同島で注目される事象の一つに、乱舞するアサギマダラ(上写真)にお目に掛かれることが挙げられる。特に同蝶は、島の台地の森林内に生息(/繁殖)する特定箇所があり、その周囲で秋季に乱舞する情景を楽しむことができるという。

ある研究施設では、網で囲った大空間内で繁殖させ、人は、乱舞する環境に身を置いて間近に鑑賞することができる。この成蝶は、写真に看るように、美麗な装いであるが、幼虫は姿・色合いがいかにも毒々しく、実際、有毒物質を含むと。自己防衛の手段であろう。
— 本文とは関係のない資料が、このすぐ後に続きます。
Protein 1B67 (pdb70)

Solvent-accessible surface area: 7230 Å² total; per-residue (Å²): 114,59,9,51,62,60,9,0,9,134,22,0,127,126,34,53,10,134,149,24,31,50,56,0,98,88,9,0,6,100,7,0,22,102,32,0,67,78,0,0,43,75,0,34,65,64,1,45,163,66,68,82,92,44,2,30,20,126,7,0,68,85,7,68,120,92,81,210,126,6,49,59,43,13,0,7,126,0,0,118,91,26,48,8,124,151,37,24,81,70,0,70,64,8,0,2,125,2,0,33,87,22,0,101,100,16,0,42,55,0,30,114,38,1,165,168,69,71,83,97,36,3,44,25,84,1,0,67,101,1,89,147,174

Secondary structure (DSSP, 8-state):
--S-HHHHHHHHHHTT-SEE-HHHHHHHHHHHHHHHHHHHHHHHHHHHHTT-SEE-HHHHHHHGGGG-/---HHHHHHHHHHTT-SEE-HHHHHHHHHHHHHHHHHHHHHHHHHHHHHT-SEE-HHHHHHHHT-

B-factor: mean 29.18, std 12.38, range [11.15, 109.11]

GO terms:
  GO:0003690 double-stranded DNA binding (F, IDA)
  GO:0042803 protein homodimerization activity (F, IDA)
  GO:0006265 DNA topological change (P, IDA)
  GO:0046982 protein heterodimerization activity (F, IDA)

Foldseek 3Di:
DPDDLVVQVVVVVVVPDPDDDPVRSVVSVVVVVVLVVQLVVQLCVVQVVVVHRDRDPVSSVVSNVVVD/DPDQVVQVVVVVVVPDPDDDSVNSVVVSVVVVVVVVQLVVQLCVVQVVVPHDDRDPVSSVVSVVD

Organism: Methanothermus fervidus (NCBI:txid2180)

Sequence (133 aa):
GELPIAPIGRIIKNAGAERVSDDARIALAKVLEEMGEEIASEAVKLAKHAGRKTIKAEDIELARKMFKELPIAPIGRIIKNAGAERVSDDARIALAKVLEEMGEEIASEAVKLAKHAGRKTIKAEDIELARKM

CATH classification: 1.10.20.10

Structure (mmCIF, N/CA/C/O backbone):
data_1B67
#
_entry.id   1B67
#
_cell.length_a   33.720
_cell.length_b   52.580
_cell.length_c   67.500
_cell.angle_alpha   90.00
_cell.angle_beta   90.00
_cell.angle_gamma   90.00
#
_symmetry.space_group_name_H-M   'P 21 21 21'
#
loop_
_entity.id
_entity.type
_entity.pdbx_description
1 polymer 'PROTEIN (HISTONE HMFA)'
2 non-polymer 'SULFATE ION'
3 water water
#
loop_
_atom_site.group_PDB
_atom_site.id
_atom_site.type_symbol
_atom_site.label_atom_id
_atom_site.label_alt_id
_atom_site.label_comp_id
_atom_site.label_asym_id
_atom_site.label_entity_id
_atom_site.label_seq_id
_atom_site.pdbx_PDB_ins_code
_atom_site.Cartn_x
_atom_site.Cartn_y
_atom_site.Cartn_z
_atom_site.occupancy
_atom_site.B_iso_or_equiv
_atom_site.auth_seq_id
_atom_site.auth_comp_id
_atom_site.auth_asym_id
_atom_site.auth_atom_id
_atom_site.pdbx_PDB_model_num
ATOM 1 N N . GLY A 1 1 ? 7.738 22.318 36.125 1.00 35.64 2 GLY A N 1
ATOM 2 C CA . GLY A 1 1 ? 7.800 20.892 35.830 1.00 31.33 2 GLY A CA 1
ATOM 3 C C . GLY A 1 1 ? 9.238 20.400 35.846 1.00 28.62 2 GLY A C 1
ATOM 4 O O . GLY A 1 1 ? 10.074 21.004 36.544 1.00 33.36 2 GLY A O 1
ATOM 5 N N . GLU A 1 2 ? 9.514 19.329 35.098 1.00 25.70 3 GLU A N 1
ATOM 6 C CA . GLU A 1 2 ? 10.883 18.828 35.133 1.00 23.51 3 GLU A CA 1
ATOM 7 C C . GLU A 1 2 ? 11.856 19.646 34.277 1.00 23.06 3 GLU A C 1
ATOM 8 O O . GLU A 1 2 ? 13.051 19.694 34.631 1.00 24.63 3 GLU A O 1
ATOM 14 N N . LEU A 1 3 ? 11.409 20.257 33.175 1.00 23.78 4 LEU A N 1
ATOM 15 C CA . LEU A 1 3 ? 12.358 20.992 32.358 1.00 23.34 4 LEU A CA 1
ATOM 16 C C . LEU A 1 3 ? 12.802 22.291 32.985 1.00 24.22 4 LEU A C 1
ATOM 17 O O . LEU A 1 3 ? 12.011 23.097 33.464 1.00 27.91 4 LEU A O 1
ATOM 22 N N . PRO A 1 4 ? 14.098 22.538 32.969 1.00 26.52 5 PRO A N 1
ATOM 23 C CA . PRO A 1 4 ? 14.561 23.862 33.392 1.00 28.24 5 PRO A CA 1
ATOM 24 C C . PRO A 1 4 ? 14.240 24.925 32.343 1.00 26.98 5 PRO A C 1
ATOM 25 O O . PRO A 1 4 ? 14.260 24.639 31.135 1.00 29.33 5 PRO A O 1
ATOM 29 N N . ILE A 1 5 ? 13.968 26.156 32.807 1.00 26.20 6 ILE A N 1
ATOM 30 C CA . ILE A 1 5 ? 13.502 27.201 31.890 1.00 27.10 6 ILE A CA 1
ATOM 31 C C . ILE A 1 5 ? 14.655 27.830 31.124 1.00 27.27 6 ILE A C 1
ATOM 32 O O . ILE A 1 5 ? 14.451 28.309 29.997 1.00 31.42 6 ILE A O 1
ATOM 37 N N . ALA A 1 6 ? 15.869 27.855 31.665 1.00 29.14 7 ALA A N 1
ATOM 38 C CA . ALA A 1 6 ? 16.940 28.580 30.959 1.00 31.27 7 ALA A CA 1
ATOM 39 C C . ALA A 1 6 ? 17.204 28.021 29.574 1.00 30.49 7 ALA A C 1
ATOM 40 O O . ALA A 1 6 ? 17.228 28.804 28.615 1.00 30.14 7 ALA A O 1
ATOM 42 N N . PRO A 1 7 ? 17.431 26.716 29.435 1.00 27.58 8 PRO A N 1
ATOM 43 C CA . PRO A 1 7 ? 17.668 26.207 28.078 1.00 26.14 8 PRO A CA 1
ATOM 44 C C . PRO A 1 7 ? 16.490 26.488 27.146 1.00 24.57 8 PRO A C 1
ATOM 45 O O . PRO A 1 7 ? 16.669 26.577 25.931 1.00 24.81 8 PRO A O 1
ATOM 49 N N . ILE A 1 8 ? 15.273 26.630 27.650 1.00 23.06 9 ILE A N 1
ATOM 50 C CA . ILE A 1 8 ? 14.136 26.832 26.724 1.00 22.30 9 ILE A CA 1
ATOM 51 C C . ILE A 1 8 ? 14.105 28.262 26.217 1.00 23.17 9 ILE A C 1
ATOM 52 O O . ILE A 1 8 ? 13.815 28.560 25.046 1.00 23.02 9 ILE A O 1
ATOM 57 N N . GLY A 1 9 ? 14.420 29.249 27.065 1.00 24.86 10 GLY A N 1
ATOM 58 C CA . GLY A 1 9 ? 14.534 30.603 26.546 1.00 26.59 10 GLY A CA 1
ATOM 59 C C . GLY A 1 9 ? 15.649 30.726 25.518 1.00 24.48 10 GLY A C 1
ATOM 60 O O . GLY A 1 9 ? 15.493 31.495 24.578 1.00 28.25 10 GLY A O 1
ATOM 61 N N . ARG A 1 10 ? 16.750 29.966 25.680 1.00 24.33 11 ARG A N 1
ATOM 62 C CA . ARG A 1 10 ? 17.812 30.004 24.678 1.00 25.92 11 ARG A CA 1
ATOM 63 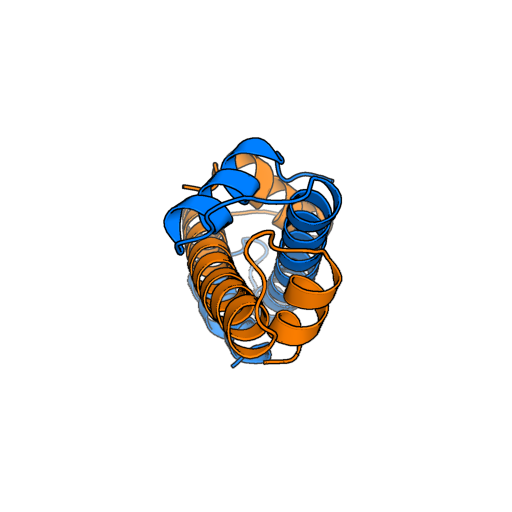C C . ARG A 1 10 ? 17.347 29.450 23.328 1.00 23.79 11 ARG A C 1
ATOM 64 O O . ARG A 1 10 ? 17.740 29.913 22.248 1.00 24.62 11 ARG A O 1
ATOM 72 N N . ILE A 1 11 ? 16.472 28.452 23.329 1.00 20.39 12 ILE A N 1
ATOM 73 C CA . ILE A 1 11 ? 15.914 27.962 22.073 1.00 18.43 12 ILE A CA 1
ATOM 74 C C . ILE A 1 11 ? 15.189 29.088 21.366 1.00 17.71 12 ILE A C 1
ATOM 75 O O . ILE A 1 11 ? 15.289 29.256 20.147 1.00 19.55 12 ILE A O 1
ATOM 80 N N . ILE A 1 12 ? 14.441 29.903 22.092 1.00 18.28 13 ILE A N 1
ATOM 81 C CA . ILE A 1 12 ? 13.695 30.947 21.380 1.00 18.17 13 ILE A CA 1
ATOM 82 C C . ILE A 1 12 ? 14.604 32.051 20.858 1.00 18.39 13 ILE A C 1
ATOM 83 O O . ILE A 1 12 ? 14.430 32.530 19.721 1.00 18.72 13 ILE A O 1
ATOM 88 N N . LYS A 1 13 ? 15.596 32.462 21.651 1.00 20.00 14 LYS A N 1
ATOM 89 C CA . LYS A 1 13 ? 16.556 33.483 21.193 1.00 22.49 14 LYS A CA 1
ATOM 90 C C . LYS A 1 13 ? 17.325 33.003 19.981 1.00 22.10 14 LYS A C 1
ATOM 91 O O . LYS A 1 13 ? 17.601 33.711 19.027 1.00 24.08 14 LYS A O 1
ATOM 97 N N . ASN A 1 14 ? 17.692 31.714 19.990 1.00 21.37 15 ASN A N 1
ATOM 98 C CA . ASN A 1 14 ? 18.542 31.199 18.910 1.00 23.30 15 ASN A CA 1
ATOM 99 C C . ASN A 1 14 ? 17.733 30.973 17.631 1.00 21.72 15 ASN A C 1
ATOM 100 O O . ASN A 1 14 ? 18.344 30.799 16.571 1.00 23.42 15 ASN A O 1
ATOM 105 N N . ALA A 1 15 ? 16.408 31.018 17.727 1.00 21.92 16 ALA A N 1
ATOM 106 C CA . ALA A 1 15 ? 15.524 30.981 16.573 1.00 20.49 16 ALA A CA 1
ATOM 107 C C . ALA A 1 15 ? 15.353 32.342 15.905 1.00 21.79 16 ALA A C 1
ATOM 108 O O . ALA A 1 15 ? 14.702 32.407 14.845 1.0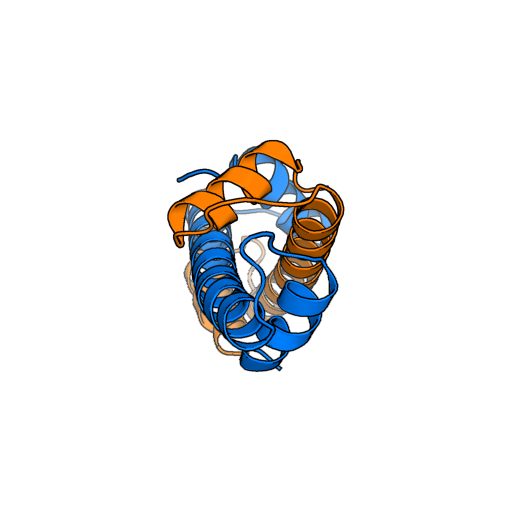0 24.76 16 ALA A O 1
ATOM 110 N N . GLY A 1 16 ? 15.901 33.406 16.487 1.00 23.25 17 GLY A N 1
ATOM 111 C CA . GLY A 1 16 ? 15.906 34.745 15.903 1.00 23.48 17 GLY A CA 1
ATOM 112 C C . GLY A 1 16 ? 15.159 35.746 16.751 1.00 23.17 17 GLY A C 1
ATOM 113 O O . GLY A 1 16 ? 15.058 36.911 16.395 1.00 30.16 17 GLY A O 1
ATOM 114 N N . ALA A 1 17 ? 14.606 35.386 17.901 1.00 25.00 18 ALA A N 1
ATOM 115 C CA . ALA A 1 17 ? 13.859 36.358 18.693 1.00 29.42 18 ALA A CA 1
ATOM 116 C C . ALA A 1 17 ? 14.790 37.449 19.219 1.00 34.03 18 ALA A C 1
ATOM 117 O O . ALA A 1 17 ? 15.773 37.111 19.862 1.00 36.03 18 ALA A O 1
ATOM 119 N N . GLU A 1 18 ? 14.415 38.677 18.937 1.00 37.62 19 GLU A N 1
ATOM 120 C CA . GLU A 1 18 ? 14.993 39.910 19.440 1.00 41.24 19 GLU A CA 1
ATOM 121 C C . GLU A 1 18 ? 14.848 40.025 20.954 1.00 40.73 19 GLU A C 1
ATOM 122 O O . GLU A 1 18 ? 15.817 40.355 21.645 1.00 43.15 19 GLU A O 1
ATOM 128 N N . ARG A 1 19 ? 13.647 39.774 21.444 1.00 39.54 20 ARG A N 1
ATOM 129 C CA . ARG A 1 19 ? 13.175 39.869 22.812 1.00 37.60 20 ARG A CA 1
ATOM 130 C C . ARG A 1 19 ? 12.218 38.711 23.129 1.00 36.68 20 ARG A C 1
ATOM 131 O O . ARG A 1 19 ? 11.461 38.333 22.237 1.00 33.10 20 ARG A O 1
ATOM 139 N N . VAL A 1 20 ? 12.243 38.193 24.345 1.00 34.94 21 VAL A N 1
ATOM 140 C CA . VAL A 1 20 ? 11.349 37.079 24.687 1.00 32.38 21 VAL A CA 1
ATOM 141 C C . VAL A 1 20 ? 10.587 37.325 25.979 1.00 32.41 21 VAL A C 1
ATOM 142 O O . VAL A 1 20 ? 11.277 37.522 26.973 1.00 30.71 21 VAL A O 1
ATOM 146 N N . SER A 1 21 ? 9.249 37.322 25.999 1.00 33.03 22 SER A N 1
ATOM 147 C CA . SER A 1 21 ? 8.599 37.581 27.293 1.00 33.11 22 SER A CA 1
ATOM 148 C C . SER A 1 21 ? 8.813 36.427 28.263 1.00 33.77 22 SER A C 1
ATOM 149 O O . SER A 1 21 ? 9.112 35.298 27.861 1.00 35.35 22 SER A O 1
ATOM 152 N N . ASP A 1 22 ? 8.670 36.637 29.577 1.00 35.29 23 ASP A N 1
ATOM 153 C CA . ASP A 1 22 ? 8.834 35.484 30.481 1.00 33.98 23 ASP A CA 1
ATOM 154 C C . ASP A 1 22 ? 7.710 34.472 30.310 1.00 34.32 23 ASP A C 1
ATOM 155 O O . ASP A 1 22 ? 7.904 33.239 30.310 1.00 32.61 23 ASP A O 1
ATOM 157 N N . ASP A 1 23 ? 6.491 34.985 30.113 1.00 35.25 24 ASP A N 1
ATOM 158 C CA . ASP A 1 23 ? 5.362 34.113 29.813 1.00 33.62 24 ASP A CA 1
ATOM 159 C C . ASP A 1 23 ? 5.631 33.208 28.613 1.00 31.04 24 ASP A C 1
ATOM 160 O O . ASP A 1 23 ? 5.155 32.070 28.665 1.00 29.70 24 ASP A O 1
ATOM 162 N N . ALA A 1 24 ? 6.345 33.692 27.608 1.00 31.38 25 ALA A N 1
ATOM 163 C CA . ALA A 1 24 ? 6.659 32.905 26.420 1.00 29.29 25 ALA A CA 1
ATOM 164 C C . ALA A 1 24 ? 7.596 31.740 26.727 1.00 28.00 25 ALA A C 1
ATOM 165 O O . ALA A 1 24 ? 7.339 30.633 26.246 1.00 24.24 25 ALA A O 1
ATOM 167 N N . ARG A 1 25 ? 8.643 31.986 27.514 1.00 26.45 26 ARG A N 1
ATOM 168 C CA . ARG A 1 25 ? 9.544 30.942 27.982 1.00 26.07 26 ARG A CA 1
ATOM 169 C C . ARG A 1 25 ? 8.789 29.837 28.736 1.00 24.40 26 ARG A C 1
ATOM 170 O O . ARG A 1 25 ? 8.964 28.620 28.520 1.00 22.86 26 ARG A O 1
ATOM 178 N N . ILE A 1 26 ? 7.931 30.275 29.673 1.00 23.86 27 ILE A N 1
ATOM 179 C CA . ILE A 1 26 ? 7.167 29.299 30.462 1.00 23.73 27 ILE A CA 1
ATOM 180 C C . ILE A 1 26 ? 6.198 28.561 29.565 1.00 21.33 27 ILE A C 1
ATOM 181 O O . ILE A 1 26 ? 6.125 27.345 29.725 1.00 24.16 27 ILE A O 1
ATOM 186 N N . ALA A 1 27 ? 5.557 29.252 28.621 1.00 22.26 28 ALA A N 1
ATOM 187 C CA . ALA A 1 27 ? 4.624 28.573 27.707 1.00 21.54 28 ALA A CA 1
ATOM 188 C C . ALA A 1 27 ? 5.314 27.475 26.902 1.00 19.71 28 ALA A C 1
ATOM 189 O O . ALA A 1 27 ? 4.764 26.425 26.659 1.00 20.94 28 ALA A O 1
ATOM 191 N N . LEU A 1 28 ? 6.525 27.777 26.412 1.00 18.84 29 LEU A N 1
ATOM 192 C CA . LEU A 1 28 ? 7.210 26.827 25.566 1.00 16.79 29 LEU A CA 1
ATOM 193 C C . LEU A 1 28 ? 7.666 25.639 26.418 1.00 16.34 29 LEU A C 1
ATOM 194 O O . LEU A 1 28 ? 7.528 24.498 25.994 1.00 16.34 29 LEU A O 1
ATOM 199 N N . ALA A 1 29 ? 8.167 25.897 27.639 1.00 18.12 30 ALA A N 1
ATOM 200 C CA . ALA A 1 29 ? 8.536 24.763 28.521 1.00 18.29 30 ALA A CA 1
ATOM 201 C C . ALA A 1 29 ? 7.342 23.881 28.817 1.00 17.70 30 ALA A C 1
ATOM 202 O O . ALA A 1 29 ? 7.409 22.648 28.859 1.00 20.01 30 ALA A O 1
ATOM 204 N N . LYS A 1 30 ? 6.157 24.456 29.040 1.00 18.64 31 LYS A N 1
ATOM 205 C CA . LYS A 1 30 ? 4.973 23.655 29.372 1.00 19.01 31 LYS A CA 1
ATOM 206 C C . LYS A 1 30 ? 4.538 22.820 28.169 1.00 18.91 31 LYS A C 1
ATOM 207 O O . LYS A 1 30 ? 4.190 21.648 28.304 1.00 18.40 31 LYS A O 1
ATOM 211 N N . VAL A 1 31 ? 4.592 23.430 26.971 1.00 18.84 32 VAL A N 1
ATOM 212 C CA . VAL A 1 31 ? 4.201 22.719 25.748 1.00 18.54 32 VAL A CA 1
ATOM 213 C C . VAL A 1 31 ? 5.126 21.533 25.511 1.00 16.31 32 VAL A C 1
ATOM 214 O O . VAL A 1 31 ? 4.707 20.425 25.179 1.00 17.76 32 VAL A O 1
ATOM 218 N N . LEU A 1 32 ? 6.428 21.754 25.678 1.00 14.11 33 LEU A N 1
ATOM 219 C CA . LEU A 1 32 ? 7.366 20.667 25.391 1.00 13.47 33 LEU A CA 1
ATOM 220 C C . LEU A 1 32 ? 7.232 19.559 26.424 1.00 13.34 33 LEU A C 1
ATOM 221 O O . LEU A 1 32 ? 7.356 18.386 26.063 1.00 14.84 33 LEU A O 1
ATOM 226 N N . GLU A 1 33 ? 7.012 19.917 27.702 1.00 13.70 34 GLU A N 1
ATOM 227 C CA . GLU A 1 33 ? 6.879 18.859 28.724 1.00 14.09 34 GLU A CA 1
ATOM 228 C C . GLU A 1 33 ? 5.648 18.015 28.480 1.00 13.29 34 GLU A C 1
ATOM 229 O O . GLU A 1 33 ? 5.666 16.786 28.592 1.00 14.73 34 GLU A O 1
ATOM 235 N N . GLU A 1 34 ? 4.540 18.677 28.107 1.00 14.56 35 GLU A N 1
ATOM 236 C CA . GLU A 1 34 ? 3.334 17.937 27.782 1.00 15.61 35 GLU A CA 1
ATOM 237 C C . GLU A 1 34 ? 3.526 17.042 26.565 1.00 14.64 35 GLU A C 1
ATOM 238 O O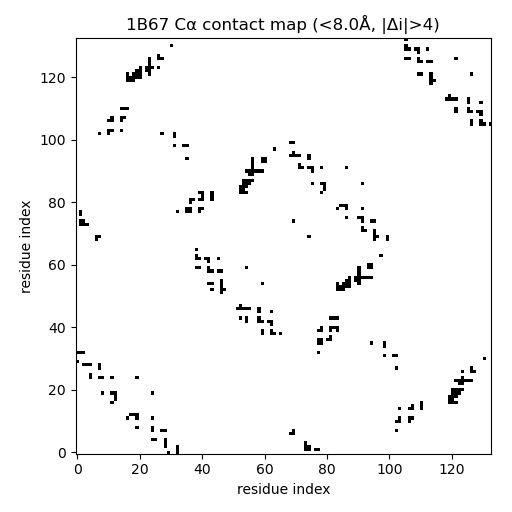 . GLU A 1 34 ? 3.089 15.888 26.586 1.00 14.85 35 GLU A O 1
ATOM 248 N N . MET A 1 35 ? 4.141 17.558 25.512 1.00 13.40 36 MET A N 1
ATOM 249 C CA . MET A 1 35 ? 4.408 16.715 24.321 1.00 14.62 36 MET A CA 1
ATOM 250 C C . MET A 1 35 ? 5.296 15.536 24.711 1.00 13.31 36 MET A C 1
ATOM 251 O O . MET A 1 35 ? 5.056 14.397 24.320 1.00 14.74 36 MET A O 1
ATOM 256 N N . GLY A 1 36 ? 6.332 15.810 25.519 1.00 12.51 37 GLY A N 1
ATOM 257 C CA . GLY A 1 36 ? 7.211 14.762 26.017 1.00 12.42 37 GLY A CA 1
ATOM 258 C C . GLY A 1 36 ? 6.484 13.692 26.794 1.00 11.15 37 GLY A C 1
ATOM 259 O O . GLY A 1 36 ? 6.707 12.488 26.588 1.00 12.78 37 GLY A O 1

同蝶は、好んで有毒物質を含む花の密を吸うという。ハイビスカスの密は、生命維持・活動のための栄養源の補給が目的となろう。「密を十分に蓄えたよ!長旅に耐える体力作りに利用して」と、目印として花を真っ赤に染めて、蝶を待っているのだ。

植物の多くは、独特な色または香りを発して、有翅昆虫や小鳥などを呼び寄せ、密を提供する。その代償に受粉の手助けをしてもらっている。ハイビスカスとアサギマダラの関係もその例から外れることはない、持ちつ・持たれつの生態系の一例と言えよう。

[追記] ”Hibiscus”名で総称される花木の種類は多く、その名称の使用には戸惑うのであるが、学問的には「アオイ目アオイ科の下位分類フヨウ属 Hibiscus 」に属することから、現地の通称“ハイビスカス”、また同花を漢詩中では“芙蓉”と表現して話を進めた。